## Task to complete
With the line containing "ATOM 84 O O" as the start and the line containing "ATOM 91 C C" as the end, transcribe that span of the entries below exactly, including both.

*** Opening of Data extracts ***

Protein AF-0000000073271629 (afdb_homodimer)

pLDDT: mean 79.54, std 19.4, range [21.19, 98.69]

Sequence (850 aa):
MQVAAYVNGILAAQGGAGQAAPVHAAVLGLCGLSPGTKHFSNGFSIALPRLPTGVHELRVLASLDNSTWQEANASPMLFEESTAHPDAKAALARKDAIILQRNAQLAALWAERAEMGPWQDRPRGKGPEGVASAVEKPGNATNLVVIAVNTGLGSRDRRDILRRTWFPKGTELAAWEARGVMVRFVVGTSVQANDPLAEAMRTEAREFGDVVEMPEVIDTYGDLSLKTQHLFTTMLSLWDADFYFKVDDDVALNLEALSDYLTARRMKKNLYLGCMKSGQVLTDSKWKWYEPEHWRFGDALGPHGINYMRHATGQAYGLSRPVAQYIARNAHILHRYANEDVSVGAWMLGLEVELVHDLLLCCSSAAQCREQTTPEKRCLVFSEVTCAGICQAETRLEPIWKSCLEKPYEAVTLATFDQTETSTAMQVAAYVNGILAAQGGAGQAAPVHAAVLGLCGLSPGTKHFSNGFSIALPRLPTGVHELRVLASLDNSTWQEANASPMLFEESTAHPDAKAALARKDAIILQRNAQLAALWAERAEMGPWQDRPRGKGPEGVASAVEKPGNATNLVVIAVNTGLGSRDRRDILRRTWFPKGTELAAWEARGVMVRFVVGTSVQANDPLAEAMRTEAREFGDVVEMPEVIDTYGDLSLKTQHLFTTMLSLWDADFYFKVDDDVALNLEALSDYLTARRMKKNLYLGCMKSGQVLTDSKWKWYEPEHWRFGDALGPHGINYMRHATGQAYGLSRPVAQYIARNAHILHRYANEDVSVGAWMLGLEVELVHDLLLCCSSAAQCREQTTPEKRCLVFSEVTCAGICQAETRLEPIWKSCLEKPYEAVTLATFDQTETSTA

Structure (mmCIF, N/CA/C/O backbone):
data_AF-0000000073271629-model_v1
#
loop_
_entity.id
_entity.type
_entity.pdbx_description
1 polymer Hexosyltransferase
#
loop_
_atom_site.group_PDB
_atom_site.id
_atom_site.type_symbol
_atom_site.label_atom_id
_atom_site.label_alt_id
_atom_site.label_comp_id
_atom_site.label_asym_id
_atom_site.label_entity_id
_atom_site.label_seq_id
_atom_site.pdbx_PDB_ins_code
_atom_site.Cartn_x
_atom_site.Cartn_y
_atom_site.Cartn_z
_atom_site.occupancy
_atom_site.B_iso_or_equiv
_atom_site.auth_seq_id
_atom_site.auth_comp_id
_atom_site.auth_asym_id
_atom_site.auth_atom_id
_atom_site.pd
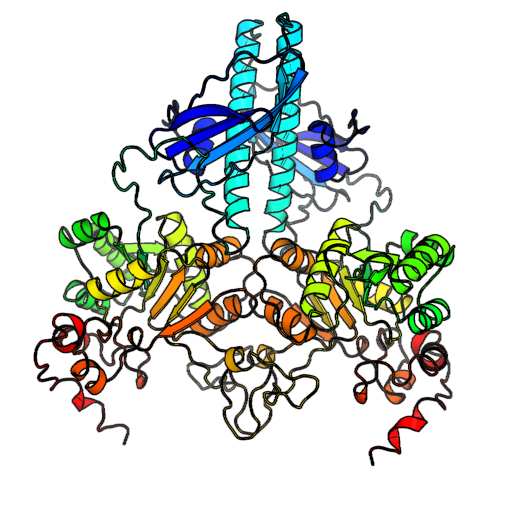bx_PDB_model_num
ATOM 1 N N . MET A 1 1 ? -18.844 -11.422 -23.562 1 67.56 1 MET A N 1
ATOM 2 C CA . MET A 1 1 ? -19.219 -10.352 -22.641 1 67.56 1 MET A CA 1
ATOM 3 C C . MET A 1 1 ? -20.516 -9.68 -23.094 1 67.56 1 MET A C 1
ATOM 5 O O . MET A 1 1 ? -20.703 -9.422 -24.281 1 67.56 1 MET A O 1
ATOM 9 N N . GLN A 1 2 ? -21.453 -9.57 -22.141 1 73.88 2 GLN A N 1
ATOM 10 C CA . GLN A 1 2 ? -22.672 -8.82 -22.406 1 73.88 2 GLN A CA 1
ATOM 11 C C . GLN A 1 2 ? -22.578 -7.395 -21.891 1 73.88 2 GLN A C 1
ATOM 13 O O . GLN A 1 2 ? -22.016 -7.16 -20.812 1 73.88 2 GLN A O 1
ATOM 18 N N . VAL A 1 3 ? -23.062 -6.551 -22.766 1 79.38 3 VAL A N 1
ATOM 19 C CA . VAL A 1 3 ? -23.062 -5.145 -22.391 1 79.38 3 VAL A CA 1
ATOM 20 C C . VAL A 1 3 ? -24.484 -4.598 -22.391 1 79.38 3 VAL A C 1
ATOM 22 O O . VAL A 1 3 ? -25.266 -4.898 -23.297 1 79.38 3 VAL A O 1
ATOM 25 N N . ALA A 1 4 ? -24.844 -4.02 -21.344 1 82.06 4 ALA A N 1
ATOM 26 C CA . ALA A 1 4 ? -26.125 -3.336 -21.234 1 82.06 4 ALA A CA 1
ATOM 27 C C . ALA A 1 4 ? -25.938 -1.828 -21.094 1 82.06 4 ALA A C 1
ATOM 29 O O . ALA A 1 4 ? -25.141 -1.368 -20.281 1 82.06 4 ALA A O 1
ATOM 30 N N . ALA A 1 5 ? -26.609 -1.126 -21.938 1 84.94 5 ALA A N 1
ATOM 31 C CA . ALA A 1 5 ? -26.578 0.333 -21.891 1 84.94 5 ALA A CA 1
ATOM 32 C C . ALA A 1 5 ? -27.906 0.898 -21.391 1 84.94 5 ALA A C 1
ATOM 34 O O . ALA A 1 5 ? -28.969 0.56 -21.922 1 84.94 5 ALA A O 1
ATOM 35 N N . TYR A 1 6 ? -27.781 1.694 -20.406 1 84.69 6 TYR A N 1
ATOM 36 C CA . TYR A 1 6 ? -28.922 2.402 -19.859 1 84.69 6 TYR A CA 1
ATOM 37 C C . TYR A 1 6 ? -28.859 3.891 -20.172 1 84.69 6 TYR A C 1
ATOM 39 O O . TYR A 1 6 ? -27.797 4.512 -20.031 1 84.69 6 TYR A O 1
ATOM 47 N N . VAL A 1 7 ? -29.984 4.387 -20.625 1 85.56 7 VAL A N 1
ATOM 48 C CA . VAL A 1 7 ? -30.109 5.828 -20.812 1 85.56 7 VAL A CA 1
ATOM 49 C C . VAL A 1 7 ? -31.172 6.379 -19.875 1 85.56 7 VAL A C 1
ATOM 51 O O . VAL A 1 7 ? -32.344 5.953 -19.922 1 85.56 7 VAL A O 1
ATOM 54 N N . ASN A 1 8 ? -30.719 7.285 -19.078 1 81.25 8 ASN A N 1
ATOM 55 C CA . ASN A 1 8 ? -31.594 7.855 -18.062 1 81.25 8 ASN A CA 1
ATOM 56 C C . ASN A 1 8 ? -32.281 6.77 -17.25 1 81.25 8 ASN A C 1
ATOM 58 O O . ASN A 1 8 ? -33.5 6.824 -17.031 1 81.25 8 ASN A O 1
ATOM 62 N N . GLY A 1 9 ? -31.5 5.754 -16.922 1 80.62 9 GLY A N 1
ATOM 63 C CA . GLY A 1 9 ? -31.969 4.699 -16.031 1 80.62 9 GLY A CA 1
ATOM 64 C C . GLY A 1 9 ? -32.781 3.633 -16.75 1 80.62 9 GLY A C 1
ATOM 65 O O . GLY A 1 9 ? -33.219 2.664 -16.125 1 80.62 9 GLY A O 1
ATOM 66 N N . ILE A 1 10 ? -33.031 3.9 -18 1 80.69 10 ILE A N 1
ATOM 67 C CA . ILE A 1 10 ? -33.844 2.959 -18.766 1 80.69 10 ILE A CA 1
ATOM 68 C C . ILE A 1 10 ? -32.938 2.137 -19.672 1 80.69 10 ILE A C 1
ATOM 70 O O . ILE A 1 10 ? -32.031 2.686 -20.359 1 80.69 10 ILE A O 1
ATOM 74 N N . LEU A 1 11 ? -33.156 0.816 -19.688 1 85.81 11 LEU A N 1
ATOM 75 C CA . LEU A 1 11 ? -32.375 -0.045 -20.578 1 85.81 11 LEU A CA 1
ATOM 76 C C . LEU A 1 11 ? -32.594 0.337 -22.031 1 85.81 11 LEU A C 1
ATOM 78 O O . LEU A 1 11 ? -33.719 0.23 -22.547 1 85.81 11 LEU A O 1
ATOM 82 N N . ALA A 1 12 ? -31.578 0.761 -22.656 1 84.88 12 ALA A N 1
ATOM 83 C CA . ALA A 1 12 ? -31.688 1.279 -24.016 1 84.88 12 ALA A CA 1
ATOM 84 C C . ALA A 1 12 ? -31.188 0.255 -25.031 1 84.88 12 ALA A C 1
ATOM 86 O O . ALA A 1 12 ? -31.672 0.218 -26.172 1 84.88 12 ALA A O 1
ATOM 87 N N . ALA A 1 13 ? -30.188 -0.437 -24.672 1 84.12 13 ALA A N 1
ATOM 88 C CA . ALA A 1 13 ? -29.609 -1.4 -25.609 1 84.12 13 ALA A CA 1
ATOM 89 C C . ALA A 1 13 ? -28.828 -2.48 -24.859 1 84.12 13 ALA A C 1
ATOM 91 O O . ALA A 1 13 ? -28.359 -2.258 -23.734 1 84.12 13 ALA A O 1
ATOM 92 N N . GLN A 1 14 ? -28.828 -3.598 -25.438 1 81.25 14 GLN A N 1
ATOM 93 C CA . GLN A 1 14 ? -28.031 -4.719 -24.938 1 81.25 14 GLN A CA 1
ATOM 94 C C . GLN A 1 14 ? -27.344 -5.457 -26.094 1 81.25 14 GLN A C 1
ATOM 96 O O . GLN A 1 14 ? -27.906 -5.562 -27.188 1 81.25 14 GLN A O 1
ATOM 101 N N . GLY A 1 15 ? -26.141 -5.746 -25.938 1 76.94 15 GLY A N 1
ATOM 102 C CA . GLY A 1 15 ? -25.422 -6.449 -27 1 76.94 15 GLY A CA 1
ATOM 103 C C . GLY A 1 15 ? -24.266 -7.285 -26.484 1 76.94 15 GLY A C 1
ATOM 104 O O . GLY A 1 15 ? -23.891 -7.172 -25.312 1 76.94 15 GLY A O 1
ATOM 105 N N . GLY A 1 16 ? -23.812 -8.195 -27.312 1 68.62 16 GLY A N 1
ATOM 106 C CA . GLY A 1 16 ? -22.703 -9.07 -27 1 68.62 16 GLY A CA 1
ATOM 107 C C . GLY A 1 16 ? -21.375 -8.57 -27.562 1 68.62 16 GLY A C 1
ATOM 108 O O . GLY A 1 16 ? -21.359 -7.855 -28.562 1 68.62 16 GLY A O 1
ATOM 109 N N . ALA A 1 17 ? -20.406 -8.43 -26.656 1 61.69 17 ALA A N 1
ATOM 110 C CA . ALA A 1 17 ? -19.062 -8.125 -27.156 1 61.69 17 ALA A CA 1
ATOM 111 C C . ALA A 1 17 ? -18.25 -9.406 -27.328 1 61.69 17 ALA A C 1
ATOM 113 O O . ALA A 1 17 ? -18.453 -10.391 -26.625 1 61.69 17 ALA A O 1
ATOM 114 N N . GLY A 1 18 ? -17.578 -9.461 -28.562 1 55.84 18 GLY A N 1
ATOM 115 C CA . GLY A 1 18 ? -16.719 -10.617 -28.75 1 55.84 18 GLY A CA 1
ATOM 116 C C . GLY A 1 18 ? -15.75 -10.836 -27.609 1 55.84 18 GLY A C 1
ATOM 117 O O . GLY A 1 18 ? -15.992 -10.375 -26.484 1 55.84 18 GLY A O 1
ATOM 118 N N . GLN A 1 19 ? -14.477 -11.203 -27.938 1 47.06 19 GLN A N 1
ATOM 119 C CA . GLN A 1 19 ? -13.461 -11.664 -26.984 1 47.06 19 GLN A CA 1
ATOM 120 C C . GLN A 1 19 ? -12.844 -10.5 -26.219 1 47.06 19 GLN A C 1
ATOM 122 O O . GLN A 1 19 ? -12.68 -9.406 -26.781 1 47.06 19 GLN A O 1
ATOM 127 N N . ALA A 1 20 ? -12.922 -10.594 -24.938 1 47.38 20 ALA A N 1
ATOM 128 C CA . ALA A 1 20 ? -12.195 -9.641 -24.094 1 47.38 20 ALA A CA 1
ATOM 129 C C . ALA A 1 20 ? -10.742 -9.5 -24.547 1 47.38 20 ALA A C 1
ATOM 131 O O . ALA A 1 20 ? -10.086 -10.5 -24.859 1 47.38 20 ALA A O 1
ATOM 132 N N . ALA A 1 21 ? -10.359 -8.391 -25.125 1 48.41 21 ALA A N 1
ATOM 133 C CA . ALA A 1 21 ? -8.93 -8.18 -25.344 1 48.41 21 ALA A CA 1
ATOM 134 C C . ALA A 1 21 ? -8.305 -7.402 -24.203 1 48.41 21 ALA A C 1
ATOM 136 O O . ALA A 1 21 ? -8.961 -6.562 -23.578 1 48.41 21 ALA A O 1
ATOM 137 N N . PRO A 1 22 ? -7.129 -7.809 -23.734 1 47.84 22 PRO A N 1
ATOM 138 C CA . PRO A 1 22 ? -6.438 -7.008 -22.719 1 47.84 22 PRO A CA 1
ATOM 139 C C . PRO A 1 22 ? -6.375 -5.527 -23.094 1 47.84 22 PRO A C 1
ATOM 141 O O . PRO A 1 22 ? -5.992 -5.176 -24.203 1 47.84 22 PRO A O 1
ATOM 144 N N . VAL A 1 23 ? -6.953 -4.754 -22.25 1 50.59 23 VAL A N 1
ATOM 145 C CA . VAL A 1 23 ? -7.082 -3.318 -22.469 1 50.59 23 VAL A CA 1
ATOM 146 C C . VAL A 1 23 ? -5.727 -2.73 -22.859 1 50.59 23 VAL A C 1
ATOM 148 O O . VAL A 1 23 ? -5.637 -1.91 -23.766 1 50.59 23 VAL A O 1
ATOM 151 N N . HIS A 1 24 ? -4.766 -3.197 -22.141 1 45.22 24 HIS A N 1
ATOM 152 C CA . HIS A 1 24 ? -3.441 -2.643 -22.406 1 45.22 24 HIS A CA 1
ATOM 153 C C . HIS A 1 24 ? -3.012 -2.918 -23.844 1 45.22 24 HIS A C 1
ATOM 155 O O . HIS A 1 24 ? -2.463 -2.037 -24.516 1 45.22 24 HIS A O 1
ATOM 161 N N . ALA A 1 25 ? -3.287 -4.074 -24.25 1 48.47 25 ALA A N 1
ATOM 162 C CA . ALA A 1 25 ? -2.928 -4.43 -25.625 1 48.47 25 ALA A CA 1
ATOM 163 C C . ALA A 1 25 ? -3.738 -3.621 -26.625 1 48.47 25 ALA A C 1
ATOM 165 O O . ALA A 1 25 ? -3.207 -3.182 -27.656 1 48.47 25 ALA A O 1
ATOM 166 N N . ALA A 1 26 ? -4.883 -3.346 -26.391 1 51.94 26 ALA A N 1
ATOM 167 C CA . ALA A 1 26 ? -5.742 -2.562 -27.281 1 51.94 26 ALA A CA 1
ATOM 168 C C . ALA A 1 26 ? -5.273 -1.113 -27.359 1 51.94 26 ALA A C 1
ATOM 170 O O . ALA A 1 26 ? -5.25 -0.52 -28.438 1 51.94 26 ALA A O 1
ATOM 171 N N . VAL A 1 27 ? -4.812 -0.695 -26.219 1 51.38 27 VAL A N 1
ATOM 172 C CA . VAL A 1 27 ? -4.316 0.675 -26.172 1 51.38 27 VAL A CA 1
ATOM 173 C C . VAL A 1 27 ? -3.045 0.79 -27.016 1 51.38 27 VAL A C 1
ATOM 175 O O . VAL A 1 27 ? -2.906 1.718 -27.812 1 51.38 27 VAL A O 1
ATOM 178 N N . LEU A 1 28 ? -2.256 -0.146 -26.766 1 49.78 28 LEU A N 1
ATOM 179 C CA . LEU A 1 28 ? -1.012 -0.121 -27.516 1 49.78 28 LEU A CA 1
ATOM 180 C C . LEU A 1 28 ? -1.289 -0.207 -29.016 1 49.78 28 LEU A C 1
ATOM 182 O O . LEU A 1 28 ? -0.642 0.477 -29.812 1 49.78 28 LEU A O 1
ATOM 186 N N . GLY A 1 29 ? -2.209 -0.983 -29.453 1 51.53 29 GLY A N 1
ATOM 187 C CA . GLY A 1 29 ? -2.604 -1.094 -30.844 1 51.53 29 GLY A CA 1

*** Close of Data extracts ***
*** Opening of Data extracts ***

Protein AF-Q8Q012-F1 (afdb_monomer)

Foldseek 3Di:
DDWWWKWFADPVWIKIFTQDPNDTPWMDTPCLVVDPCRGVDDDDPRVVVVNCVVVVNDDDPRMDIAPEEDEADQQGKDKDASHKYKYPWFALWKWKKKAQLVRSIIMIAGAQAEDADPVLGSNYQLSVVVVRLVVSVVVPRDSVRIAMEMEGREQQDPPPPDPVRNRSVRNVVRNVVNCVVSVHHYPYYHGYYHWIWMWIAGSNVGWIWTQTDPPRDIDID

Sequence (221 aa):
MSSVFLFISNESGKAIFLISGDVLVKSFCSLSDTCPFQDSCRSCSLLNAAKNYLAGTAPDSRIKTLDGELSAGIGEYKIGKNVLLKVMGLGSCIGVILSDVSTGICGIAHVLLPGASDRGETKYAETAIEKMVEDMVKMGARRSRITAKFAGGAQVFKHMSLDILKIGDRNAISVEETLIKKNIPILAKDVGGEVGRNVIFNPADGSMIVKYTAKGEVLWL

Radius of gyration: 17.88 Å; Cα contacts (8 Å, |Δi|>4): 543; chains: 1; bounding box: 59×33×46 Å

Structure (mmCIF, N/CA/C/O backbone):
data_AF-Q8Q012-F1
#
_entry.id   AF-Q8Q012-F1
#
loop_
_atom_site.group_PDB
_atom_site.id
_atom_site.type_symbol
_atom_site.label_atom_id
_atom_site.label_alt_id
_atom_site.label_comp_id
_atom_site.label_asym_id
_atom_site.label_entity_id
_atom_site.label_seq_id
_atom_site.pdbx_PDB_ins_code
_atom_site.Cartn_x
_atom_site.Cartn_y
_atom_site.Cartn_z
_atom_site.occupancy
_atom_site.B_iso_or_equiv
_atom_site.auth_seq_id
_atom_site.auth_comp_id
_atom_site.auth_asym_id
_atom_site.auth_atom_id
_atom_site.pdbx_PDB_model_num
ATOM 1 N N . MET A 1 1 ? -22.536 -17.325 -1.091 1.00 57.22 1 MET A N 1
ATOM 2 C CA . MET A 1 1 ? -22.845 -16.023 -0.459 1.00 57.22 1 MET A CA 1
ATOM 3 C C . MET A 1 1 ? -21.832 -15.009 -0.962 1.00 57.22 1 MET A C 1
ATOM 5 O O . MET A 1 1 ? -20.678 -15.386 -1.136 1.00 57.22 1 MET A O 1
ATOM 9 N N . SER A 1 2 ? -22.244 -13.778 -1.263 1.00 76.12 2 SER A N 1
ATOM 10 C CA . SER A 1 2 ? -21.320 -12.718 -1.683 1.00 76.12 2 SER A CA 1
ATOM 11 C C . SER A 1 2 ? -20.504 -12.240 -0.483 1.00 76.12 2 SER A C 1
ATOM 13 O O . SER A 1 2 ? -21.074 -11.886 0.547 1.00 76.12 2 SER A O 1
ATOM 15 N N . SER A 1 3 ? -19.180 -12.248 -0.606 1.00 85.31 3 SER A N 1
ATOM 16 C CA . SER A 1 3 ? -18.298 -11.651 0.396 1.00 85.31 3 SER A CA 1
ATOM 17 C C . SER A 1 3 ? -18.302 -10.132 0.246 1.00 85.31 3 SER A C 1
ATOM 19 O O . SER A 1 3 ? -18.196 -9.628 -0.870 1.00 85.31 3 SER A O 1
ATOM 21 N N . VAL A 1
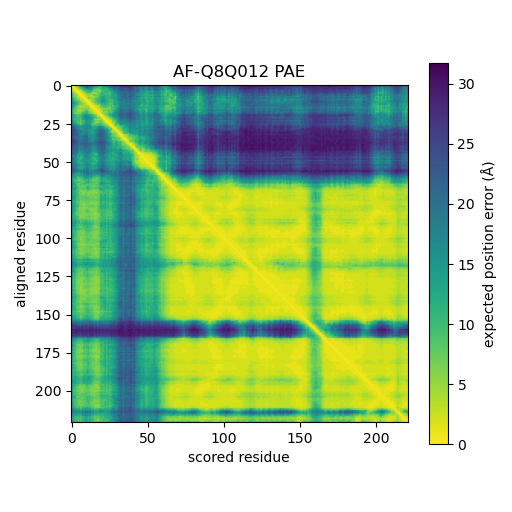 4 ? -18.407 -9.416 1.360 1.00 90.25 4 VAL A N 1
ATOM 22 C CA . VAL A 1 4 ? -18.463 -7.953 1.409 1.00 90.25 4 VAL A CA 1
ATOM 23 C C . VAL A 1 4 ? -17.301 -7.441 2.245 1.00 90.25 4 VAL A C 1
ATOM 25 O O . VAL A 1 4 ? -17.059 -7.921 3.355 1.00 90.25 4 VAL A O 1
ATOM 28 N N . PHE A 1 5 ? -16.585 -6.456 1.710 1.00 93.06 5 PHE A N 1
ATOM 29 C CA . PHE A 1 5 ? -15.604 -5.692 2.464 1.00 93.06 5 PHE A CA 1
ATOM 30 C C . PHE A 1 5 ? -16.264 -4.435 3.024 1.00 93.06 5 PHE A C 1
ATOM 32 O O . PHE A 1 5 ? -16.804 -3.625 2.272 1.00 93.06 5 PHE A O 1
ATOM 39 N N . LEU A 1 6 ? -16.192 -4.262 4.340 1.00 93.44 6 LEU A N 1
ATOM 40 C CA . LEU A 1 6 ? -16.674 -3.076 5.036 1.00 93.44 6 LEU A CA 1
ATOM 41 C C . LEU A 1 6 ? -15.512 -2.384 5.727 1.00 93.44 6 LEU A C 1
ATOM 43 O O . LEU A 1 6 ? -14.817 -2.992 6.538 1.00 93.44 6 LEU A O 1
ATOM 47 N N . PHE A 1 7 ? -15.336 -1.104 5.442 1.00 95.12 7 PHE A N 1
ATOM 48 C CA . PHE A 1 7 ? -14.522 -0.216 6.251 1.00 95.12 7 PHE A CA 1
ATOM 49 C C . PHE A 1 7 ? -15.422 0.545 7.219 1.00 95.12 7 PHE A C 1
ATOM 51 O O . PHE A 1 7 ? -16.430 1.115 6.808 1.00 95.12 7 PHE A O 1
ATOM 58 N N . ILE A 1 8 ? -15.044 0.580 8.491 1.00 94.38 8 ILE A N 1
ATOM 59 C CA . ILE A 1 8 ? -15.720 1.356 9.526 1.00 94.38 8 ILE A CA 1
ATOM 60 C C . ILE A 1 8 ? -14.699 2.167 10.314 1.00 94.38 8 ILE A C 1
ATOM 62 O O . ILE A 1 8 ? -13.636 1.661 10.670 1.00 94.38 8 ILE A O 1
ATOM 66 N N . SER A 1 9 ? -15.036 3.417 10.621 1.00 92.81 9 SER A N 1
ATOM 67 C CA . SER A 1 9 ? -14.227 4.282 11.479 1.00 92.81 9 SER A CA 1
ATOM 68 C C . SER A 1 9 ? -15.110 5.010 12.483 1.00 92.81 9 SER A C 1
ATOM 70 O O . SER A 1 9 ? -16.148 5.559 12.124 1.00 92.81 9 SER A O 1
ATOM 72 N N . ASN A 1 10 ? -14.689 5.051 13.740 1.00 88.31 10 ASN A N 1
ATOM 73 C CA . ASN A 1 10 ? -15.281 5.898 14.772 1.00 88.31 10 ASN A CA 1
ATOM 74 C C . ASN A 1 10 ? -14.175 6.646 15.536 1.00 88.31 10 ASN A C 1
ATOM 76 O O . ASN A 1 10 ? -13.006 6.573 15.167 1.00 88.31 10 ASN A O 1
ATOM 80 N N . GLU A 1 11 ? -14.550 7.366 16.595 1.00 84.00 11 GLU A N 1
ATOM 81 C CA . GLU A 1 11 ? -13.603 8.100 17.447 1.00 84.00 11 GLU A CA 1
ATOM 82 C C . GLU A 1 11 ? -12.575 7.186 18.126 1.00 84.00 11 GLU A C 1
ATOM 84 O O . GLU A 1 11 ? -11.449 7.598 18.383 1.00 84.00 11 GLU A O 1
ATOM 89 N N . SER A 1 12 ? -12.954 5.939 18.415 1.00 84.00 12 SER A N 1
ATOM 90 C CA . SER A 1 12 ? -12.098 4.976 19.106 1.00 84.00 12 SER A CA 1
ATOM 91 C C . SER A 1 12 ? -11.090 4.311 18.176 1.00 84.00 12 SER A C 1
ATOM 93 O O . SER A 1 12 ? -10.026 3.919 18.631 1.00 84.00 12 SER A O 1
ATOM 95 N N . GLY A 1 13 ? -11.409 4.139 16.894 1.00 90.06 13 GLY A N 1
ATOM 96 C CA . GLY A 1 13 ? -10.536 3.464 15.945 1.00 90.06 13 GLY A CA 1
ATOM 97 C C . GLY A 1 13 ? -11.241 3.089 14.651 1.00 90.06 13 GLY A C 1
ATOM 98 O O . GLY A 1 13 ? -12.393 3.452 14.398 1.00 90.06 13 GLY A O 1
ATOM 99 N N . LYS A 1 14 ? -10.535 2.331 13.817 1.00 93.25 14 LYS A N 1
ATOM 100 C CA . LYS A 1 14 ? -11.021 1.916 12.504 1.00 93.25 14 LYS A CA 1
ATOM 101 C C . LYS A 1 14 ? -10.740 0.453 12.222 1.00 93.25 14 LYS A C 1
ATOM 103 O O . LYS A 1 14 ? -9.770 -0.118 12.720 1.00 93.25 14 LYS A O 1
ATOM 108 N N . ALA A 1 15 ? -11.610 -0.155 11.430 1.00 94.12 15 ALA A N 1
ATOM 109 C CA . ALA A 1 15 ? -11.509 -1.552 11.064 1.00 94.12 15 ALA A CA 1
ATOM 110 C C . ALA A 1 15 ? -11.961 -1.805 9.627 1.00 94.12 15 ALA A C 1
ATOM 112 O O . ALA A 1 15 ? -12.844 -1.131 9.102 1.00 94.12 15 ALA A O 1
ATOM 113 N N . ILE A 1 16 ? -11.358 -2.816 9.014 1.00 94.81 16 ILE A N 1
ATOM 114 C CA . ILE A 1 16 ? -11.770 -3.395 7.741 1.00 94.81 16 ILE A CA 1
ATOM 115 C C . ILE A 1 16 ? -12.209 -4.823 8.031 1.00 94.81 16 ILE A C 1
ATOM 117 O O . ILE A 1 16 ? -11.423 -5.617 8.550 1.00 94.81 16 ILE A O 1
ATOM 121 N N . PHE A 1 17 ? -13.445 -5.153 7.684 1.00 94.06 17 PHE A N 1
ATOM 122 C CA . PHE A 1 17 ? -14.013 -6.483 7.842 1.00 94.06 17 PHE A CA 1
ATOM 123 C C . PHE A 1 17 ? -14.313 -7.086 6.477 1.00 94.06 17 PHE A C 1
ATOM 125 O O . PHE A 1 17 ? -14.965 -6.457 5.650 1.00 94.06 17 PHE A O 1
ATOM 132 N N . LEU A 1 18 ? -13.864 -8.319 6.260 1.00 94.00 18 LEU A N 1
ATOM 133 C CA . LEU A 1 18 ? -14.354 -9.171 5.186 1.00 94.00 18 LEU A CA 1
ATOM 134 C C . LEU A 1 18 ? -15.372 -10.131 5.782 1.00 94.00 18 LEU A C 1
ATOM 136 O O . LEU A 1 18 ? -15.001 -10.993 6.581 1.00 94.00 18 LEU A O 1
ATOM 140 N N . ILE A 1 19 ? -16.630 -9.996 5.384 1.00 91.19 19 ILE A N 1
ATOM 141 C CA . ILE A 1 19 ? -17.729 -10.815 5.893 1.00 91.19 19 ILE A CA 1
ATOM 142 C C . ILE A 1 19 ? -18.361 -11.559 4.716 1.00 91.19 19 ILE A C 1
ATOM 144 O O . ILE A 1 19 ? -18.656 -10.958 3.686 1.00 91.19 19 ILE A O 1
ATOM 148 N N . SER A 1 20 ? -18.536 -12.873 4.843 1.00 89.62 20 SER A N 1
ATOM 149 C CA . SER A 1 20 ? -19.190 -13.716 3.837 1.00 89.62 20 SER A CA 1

*** Close of Data extracts ***

## The answer
ATOM 84 O O . GLU A 1 11 ? -11.449 7.598 18.383 1.00 84.00 11 GLU A O 1
ATOM 89 N N . SER A 1 12 ? -12.954 5.939 18.415 1.00 84.00 12 SER A N 1
ATOM 90 C CA . SER A 1 12 ? -12.098 4.976 19.106 1.00 84.00 12 SER A CA 1
ATOM 91 C C . SER A 1 12 ? -11.090 4.311 18.176 1.00 84.00 12 SER A C 1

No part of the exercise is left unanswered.